Supposedly each man, woman and child in the US consumes, on average, 1.8 kilos of pumpkin at Halloween, although methinks the figure includes that used up in the production of Jack 'o Lanterns that is then spurned in favor of sweeter edibles. Consume is the watch word of this one time gathering of clans, with those not inclined to involve themselves often portrayed as Grouch-esque types who need to lighten up, as if the dead were disrespected by a lack of retail therapy on their part.
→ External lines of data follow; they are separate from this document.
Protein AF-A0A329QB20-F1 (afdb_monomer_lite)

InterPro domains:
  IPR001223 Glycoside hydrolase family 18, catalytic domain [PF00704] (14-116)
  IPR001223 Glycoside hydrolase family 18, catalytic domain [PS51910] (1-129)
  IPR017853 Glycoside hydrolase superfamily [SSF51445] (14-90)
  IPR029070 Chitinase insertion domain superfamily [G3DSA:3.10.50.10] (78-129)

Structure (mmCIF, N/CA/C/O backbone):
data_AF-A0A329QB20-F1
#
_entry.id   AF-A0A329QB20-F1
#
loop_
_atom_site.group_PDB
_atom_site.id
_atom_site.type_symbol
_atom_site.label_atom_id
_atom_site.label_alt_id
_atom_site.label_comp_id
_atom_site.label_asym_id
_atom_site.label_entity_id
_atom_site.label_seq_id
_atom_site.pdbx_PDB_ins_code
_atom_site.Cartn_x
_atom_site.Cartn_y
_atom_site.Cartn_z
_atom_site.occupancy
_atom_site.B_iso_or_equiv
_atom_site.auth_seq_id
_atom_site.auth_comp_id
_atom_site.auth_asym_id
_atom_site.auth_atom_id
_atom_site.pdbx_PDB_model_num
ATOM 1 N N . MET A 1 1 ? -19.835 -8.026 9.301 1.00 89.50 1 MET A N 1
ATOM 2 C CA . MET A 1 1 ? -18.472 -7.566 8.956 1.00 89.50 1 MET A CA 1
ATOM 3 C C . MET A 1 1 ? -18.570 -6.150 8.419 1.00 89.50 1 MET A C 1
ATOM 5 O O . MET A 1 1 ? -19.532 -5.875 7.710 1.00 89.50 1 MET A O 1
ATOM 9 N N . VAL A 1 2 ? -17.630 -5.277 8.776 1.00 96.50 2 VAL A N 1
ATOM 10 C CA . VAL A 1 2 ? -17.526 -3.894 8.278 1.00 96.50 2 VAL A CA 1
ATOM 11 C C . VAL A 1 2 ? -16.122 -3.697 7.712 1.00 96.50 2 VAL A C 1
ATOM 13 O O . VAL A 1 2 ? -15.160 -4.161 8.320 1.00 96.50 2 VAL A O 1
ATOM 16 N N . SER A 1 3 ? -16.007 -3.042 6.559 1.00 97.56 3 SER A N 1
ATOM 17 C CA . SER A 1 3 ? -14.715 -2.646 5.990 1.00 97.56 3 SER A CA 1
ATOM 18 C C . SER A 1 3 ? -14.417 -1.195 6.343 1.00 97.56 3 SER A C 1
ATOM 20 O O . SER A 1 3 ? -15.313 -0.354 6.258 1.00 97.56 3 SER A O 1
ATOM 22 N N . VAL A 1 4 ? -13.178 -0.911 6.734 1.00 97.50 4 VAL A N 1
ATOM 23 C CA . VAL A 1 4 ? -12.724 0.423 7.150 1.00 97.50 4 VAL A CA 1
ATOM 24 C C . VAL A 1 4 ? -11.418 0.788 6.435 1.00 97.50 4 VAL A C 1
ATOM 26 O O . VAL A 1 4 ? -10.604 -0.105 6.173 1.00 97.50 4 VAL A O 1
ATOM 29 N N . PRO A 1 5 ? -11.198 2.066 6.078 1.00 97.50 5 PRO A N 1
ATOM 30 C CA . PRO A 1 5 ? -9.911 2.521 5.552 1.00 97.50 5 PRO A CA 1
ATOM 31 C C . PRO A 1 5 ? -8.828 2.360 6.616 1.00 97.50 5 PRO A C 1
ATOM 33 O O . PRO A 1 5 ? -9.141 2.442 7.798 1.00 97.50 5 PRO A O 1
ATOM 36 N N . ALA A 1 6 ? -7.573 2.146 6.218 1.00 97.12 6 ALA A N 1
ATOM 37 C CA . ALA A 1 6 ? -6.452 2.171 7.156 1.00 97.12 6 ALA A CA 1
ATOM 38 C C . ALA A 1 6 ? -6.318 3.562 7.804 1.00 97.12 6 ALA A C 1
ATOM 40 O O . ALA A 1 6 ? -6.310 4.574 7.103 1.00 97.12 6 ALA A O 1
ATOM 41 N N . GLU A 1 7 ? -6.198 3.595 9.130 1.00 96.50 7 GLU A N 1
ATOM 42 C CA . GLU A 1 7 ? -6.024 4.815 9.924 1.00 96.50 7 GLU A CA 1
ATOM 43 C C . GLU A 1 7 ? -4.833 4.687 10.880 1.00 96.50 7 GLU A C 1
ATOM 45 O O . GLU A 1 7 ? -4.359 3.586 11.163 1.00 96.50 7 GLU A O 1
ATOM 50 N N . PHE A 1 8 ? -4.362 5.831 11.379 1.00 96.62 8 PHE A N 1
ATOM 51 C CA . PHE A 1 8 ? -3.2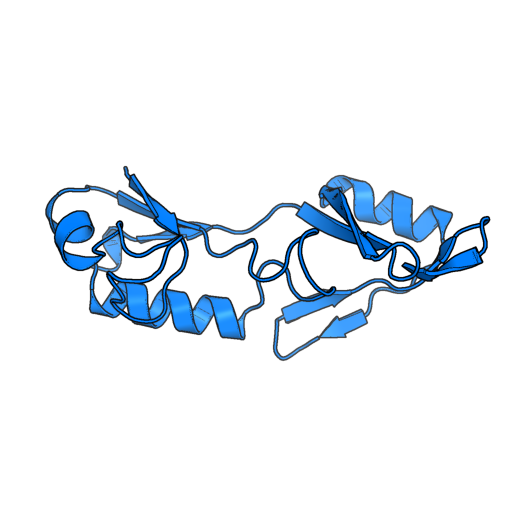16 5.942 12.296 1.00 96.62 8 PHE A CA 1
ATOM 52 C C . PHE A 1 8 ? -3.569 6.666 13.597 1.00 96.62 8 PHE A C 1
ATOM 54 O O . PHE A 1 8 ? -2.801 6.641 14.557 1.00 96.62 8 PHE A O 1
ATOM 61 N N . GLU A 1 9 ? -4.722 7.326 13.610 1.00 96.44 9 GLU A N 1
ATOM 62 C CA . GLU A 1 9 ? -5.267 8.100 14.711 1.00 96.44 9 GLU A CA 1
ATOM 63 C C . GLU A 1 9 ? -6.770 8.288 14.491 1.00 96.44 9 GLU A C 1
ATOM 65 O O . GLU A 1 9 ? -7.260 8.115 13.375 1.00 96.44 9 GLU A O 1
ATOM 70 N N . ASN A 1 10 ? -7.489 8.686 15.543 1.00 95.62 10 ASN A N 1
ATOM 71 C CA . ASN A 1 10 ? -8.887 9.078 15.408 1.00 95.62 10 ASN A CA 1
ATOM 72 C C . ASN A 1 10 ? -8.953 10.545 14.967 1.00 95.62 10 ASN A C 1
ATOM 74 O O . ASN A 1 10 ? -8.826 11.443 15.806 1.00 95.62 10 ASN A O 1
ATOM 78 N N . ASP A 1 11 ? -9.168 10.779 13.672 1.00 95.94 11 ASP A N 1
ATOM 79 C CA . ASP A 1 11 ? -9.392 12.112 13.107 1.00 95.94 11 ASP A CA 1
ATOM 80 C C . ASP A 1 11 ? -10.783 12.216 12.454 1.00 95.94 11 ASP A C 1
ATOM 82 O O . ASP A 1 11 ? -10.936 11.998 11.248 1.00 95.94 11 ASP A O 1
ATOM 86 N N . PRO A 1 12 ? -11.813 12.638 13.214 1.00 95.00 12 PRO A N 1
ATOM 87 C CA . PRO A 1 12 ? -13.159 12.846 12.682 1.00 95.00 12 PRO A CA 1
ATOM 88 C C . PRO A 1 12 ? -13.252 13.933 11.601 1.00 95.00 12 PRO A C 1
ATOM 90 O O . PRO A 1 12 ? -14.290 14.065 10.953 1.00 95.00 12 PRO A O 1
ATOM 93 N N . THR A 1 13 ? -12.211 14.755 11.424 1.00 96.62 13 THR A N 1
ATOM 94 C CA . THR A 1 13 ? -12.175 15.813 10.405 1.00 96.62 13 THR A CA 1
ATOM 95 C C . THR A 1 13 ? -11.600 15.335 9.074 1.00 96.62 13 THR A C 1
ATOM 97 O O . THR A 1 13 ? -11.738 16.032 8.064 1.00 96.62 13 THR A O 1
ATOM 100 N N . ASN A 1 14 ? -11.019 14.131 9.036 1.00 95.25 14 ASN A N 1
ATOM 101 C CA . ASN A 1 14 ? -10.512 13.535 7.814 1.00 95.25 14 ASN A CA 1
ATOM 102 C C . ASN A 1 14 ? -11.657 13.287 6.820 1.00 95.25 14 ASN A C 1
ATOM 104 O O . ASN A 1 14 ? -12.585 12.523 7.080 1.00 95.25 14 ASN A O 1
ATOM 108 N N . SER A 1 15 ? -11.570 13.910 5.642 1.00 93.56 15 SER A N 1
ATOM 109 C CA . SER A 1 15 ? -12.622 13.842 4.616 1.00 93.56 15 SER A CA 1
ATOM 110 C C . SER A 1 15 ? -12.882 12.445 4.039 1.00 93.56 15 SER A C 1
ATOM 112 O O . SER A 1 15 ? -13.929 12.226 3.433 1.00 93.56 15 SER A O 1
ATOM 114 N N . TRP A 1 16 ? -11.936 11.518 4.199 1.00 90.38 16 TRP A N 1
ATOM 115 C CA . TRP A 1 16 ? -12.026 10.152 3.693 1.00 90.38 16 TRP A CA 1
ATOM 116 C C . TRP A 1 16 ? -12.378 9.157 4.796 1.00 90.38 16 TRP A C 1
ATOM 118 O O . TRP A 1 16 ? -13.239 8.298 4.606 1.00 90.38 16 TRP A O 1
ATOM 128 N N . SER A 1 17 ? -11.711 9.270 5.945 1.00 94.31 17 SER A N 1
ATOM 129 C CA . SER A 1 17 ? -11.738 8.242 6.982 1.00 94.31 17 SER A CA 1
ATOM 130 C C . SER A 1 17 ? -12.481 8.656 8.259 1.00 94.31 17 SER A C 1
ATOM 132 O O . SER A 1 17 ? -12.974 7.793 8.975 1.00 94.31 17 SER A O 1
ATOM 134 N N . GLY A 1 18 ? -12.729 9.951 8.482 1.00 94.00 18 GLY A N 1
ATOM 135 C CA . GLY A 1 18 ? -13.269 10.466 9.749 1.00 94.00 18 GLY A CA 1
ATOM 136 C C . GLY A 1 18 ? -14.685 10.004 10.120 1.00 94.00 18 GLY A C 1
ATOM 137 O O . GLY A 1 18 ? -15.135 10.212 11.244 1.00 94.00 18 GLY A O 1
ATOM 138 N N . ALA A 1 19 ? -15.404 9.351 9.202 1.00 94.88 19 ALA A N 1
ATOM 139 C CA . ALA A 1 19 ? -16.683 8.702 9.495 1.00 94.88 19 ALA A CA 1
ATOM 140 C C . ALA A 1 19 ? -16.534 7.334 10.196 1.00 94.88 19 ALA A C 1
ATOM 142 O O . ALA A 1 19 ? -17.527 6.791 10.688 1.00 94.88 19 ALA A O 1
ATOM 143 N N . PHE A 1 20 ? -15.332 6.755 10.219 1.00 96.38 20 PHE A N 1
ATOM 144 C CA . PHE A 1 20 ? -15.058 5.418 10.735 1.00 96.38 20 PHE A CA 1
ATOM 145 C C . PHE A 1 20 ? -14.433 5.490 12.131 1.00 96.38 20 PHE A C 1
ATOM 147 O O . PHE A 1 20 ? -13.240 5.299 12.293 1.00 96.38 20 PHE A O 1
ATOM 154 N N . ASP A 1 21 ? -15.244 5.697 13.170 1.00 96.50 21 ASP A N 1
ATOM 155 C CA . ASP A 1 21 ? -14.760 5.556 14.550 1.00 96.50 21 ASP A CA 1
ATOM 156 C C . ASP A 1 21 ? -14.450 4.075 14.841 1.00 96.50 21 ASP A C 1
ATOM 158 O O . ASP A 1 21 ? -15.355 3.260 15.054 1.00 96.50 21 ASP A O 1
ATOM 162 N N . TYR A 1 22 ? -13.164 3.713 14.835 1.00 97.31 22 TYR A N 1
ATOM 163 C CA . TYR A 1 22 ? -12.702 2.336 15.029 1.00 97.31 22 TYR A CA 1
ATOM 164 C C . TYR A 1 22 ? -13.210 1.718 16.333 1.00 97.31 22 TYR A C 1
ATOM 166 O O . TYR A 1 22 ? -13.565 0.535 16.363 1.00 97.31 22 TYR A O 1
ATOM 174 N N . LYS A 1 23 ? -13.302 2.508 17.403 1.00 96.44 23 LYS A N 1
ATOM 175 C CA . LYS A 1 23 ? -13.750 2.039 18.712 1.00 96.44 23 LYS A CA 1
ATOM 176 C C . LYS A 1 23 ? -15.238 1.727 18.707 1.00 96.44 23 LYS A C 1
ATOM 178 O O . LYS A 1 23 ? -15.647 0.684 19.224 1.00 96.44 23 LYS A O 1
ATOM 183 N N . GLU A 1 24 ? -16.061 2.593 18.120 1.00 97.00 24 GLU A N 1
ATOM 184 C CA . GLU A 1 24 ? -17.499 2.339 17.995 1.00 97.00 24 GLU A CA 1
ATOM 185 C C . GLU A 1 24 ? -17.785 1.195 17.016 1.00 97.00 24 GLU A C 1
ATOM 187 O O . GLU A 1 24 ? -18.561 0.287 17.330 1.00 97.00 24 GLU A O 1
ATOM 192 N N . VAL A 1 25 ? -17.091 1.144 15.876 1.00 95.69 25 VAL A N 1
ATOM 193 C CA . VAL A 1 25 ? -17.194 0.023 14.929 1.00 95.69 25 VAL A CA 1
ATOM 194 C C . VAL A 1 25 ? -16.797 -1.295 15.606 1.00 95.69 25 VAL A C 1
ATOM 196 O O . VAL A 1 25 ? -17.520 -2.290 15.496 1.00 95.69 25 VAL A O 1
ATOM 199 N N . GLY A 1 26 ? -15.706 -1.305 16.377 1.00 96.12 26 GLY A N 1
ATOM 200 C CA . GLY A 1 26 ? -15.200 -2.468 17.110 1.00 96.12 26 GLY A CA 1
ATOM 201 C C . GLY A 1 26 ? -16.173 -3.039 18.148 1.00 96.12 26 GLY A C 1
ATOM 202 O O . GLY A 1 26 ? -16.179 -4.254 18.393 1.00 96.12 26 GLY A O 1
ATOM 203 N N . LYS A 1 27 ? -17.041 -2.203 18.733 1.00 96.88 27 LYS A N 1
ATOM 204 C CA . LYS A 1 27 ? -18.105 -2.646 19.653 1.00 96.88 27 LYS A CA 1
ATOM 205 C C . LYS A 1 27 ? -19.220 -3.397 18.932 1.00 96.88 27 LYS A C 1
ATOM 207 O O . LYS A 1 27 ? -19.723 -4.381 19.471 1.00 96.88 27 LYS A O 1
ATOM 212 N N . HIS A 1 28 ? -19.600 -2.941 17.741 1.00 96.69 28 HIS A N 1
ATOM 213 C CA . HIS A 1 28 ? -20.817 -3.391 17.064 1.00 96.69 28 HIS A CA 1
ATOM 214 C C . HIS A 1 28 ? -20.586 -4.452 15.985 1.00 96.69 28 HIS A C 1
ATOM 216 O O . HIS A 1 28 ? -21.479 -5.258 15.733 1.00 96.69 28 HIS A O 1
ATOM 222 N N . ALA A 1 29 ? -19.411 -4.483 15.356 1.00 97.31 29 ALA A N 1
ATOM 223 C CA . ALA A 1 29 ? -19.091 -5.460 14.323 1.00 97.31 29 ALA A CA 1
ATOM 224 C C . ALA A 1 29 ? -18.483 -6.747 14.909 1.00 97.31 29 ALA A C 1
ATOM 226 O O . ALA A 1 29 ? -17.683 -6.706 15.848 1.00 97.31 29 ALA A O 1
ATOM 227 N N . ASP A 1 30 ? -18.816 -7.899 14.318 1.00 97.88 30 ASP A N 1
ATOM 228 C CA . ASP A 1 30 ? -18.161 -9.181 14.627 1.00 97.88 30 ASP A CA 1
ATOM 229 C C . ASP A 1 30 ? -16.736 -9.247 14.065 1.00 97.88 30 ASP A C 1
ATOM 231 O O . ASP A 1 30 ? -15.820 -9.714 14.734 1.00 97.88 30 ASP A O 1
ATOM 235 N N . TYR A 1 31 ? -16.566 -8.733 12.843 1.00 97.94 31 TYR A N 1
ATOM 236 C CA . TYR A 1 31 ? -15.300 -8.677 12.118 1.00 97.94 31 TYR A CA 1
ATOM 237 C C . TYR A 1 31 ? -15.141 -7.330 11.432 1.00 97.94 31 TYR A C 1
ATOM 239 O O . TYR A 1 31 ? -16.106 -6.797 10.866 1.00 97.94 31 TYR A O 1
ATOM 247 N N . ILE A 1 32 ? -13.916 -6.827 11.457 1.00 98.12 32 ILE A N 1
ATOM 248 C CA . ILE A 1 32 ? -13.515 -5.572 10.848 1.00 98.12 32 ILE A CA 1
ATOM 249 C C . ILE A 1 32 ? -12.408 -5.888 9.855 1.00 98.12 32 ILE A C 1
ATOM 251 O O . ILE A 1 32 ? -11.360 -6.411 10.231 1.00 98.12 32 ILE A O 1
ATOM 255 N N . GLN A 1 33 ? -12.664 -5.594 8.585 1.00 98.19 33 GLN A N 1
ATOM 256 C CA . GLN A 1 33 ? -11.666 -5.712 7.536 1.00 98.19 33 GLN A CA 1
ATOM 257 C C . GLN A 1 33 ? -11.009 -4.350 7.320 1.00 98.19 33 GLN A C 1
ATOM 259 O O . GLN A 1 33 ? -11.644 -3.419 6.833 1.00 98.19 33 GLN A O 1
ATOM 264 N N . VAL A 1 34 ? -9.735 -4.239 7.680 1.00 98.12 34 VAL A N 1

The holiday once observed as a mark of respect for those now departed (and possibly returning for supper tonight) has transgressed into an over indulgent sign-post marking the start of the nearly three-month long chain of excess and spending the end of the year has become. We hang a frightening mobile betting it will scare our neighbor's children only to be far more horrified ourselves when the credit card bills arrive.

Halloween has seen many changes in both tone and content over the years. Feasting gave way to fasting and now has returned to excess, the tales of the supernatural have morphed into urban legends, and the memory of the dead now has a dollar price tag upon it that would make a drunken Celt revolve in his grave fast enough to power a medium sized town in Nebraska. We may not, in these modern times, be visited by spirits, ghosts and ghouls, but we'll certainly be haunted by our finances come January.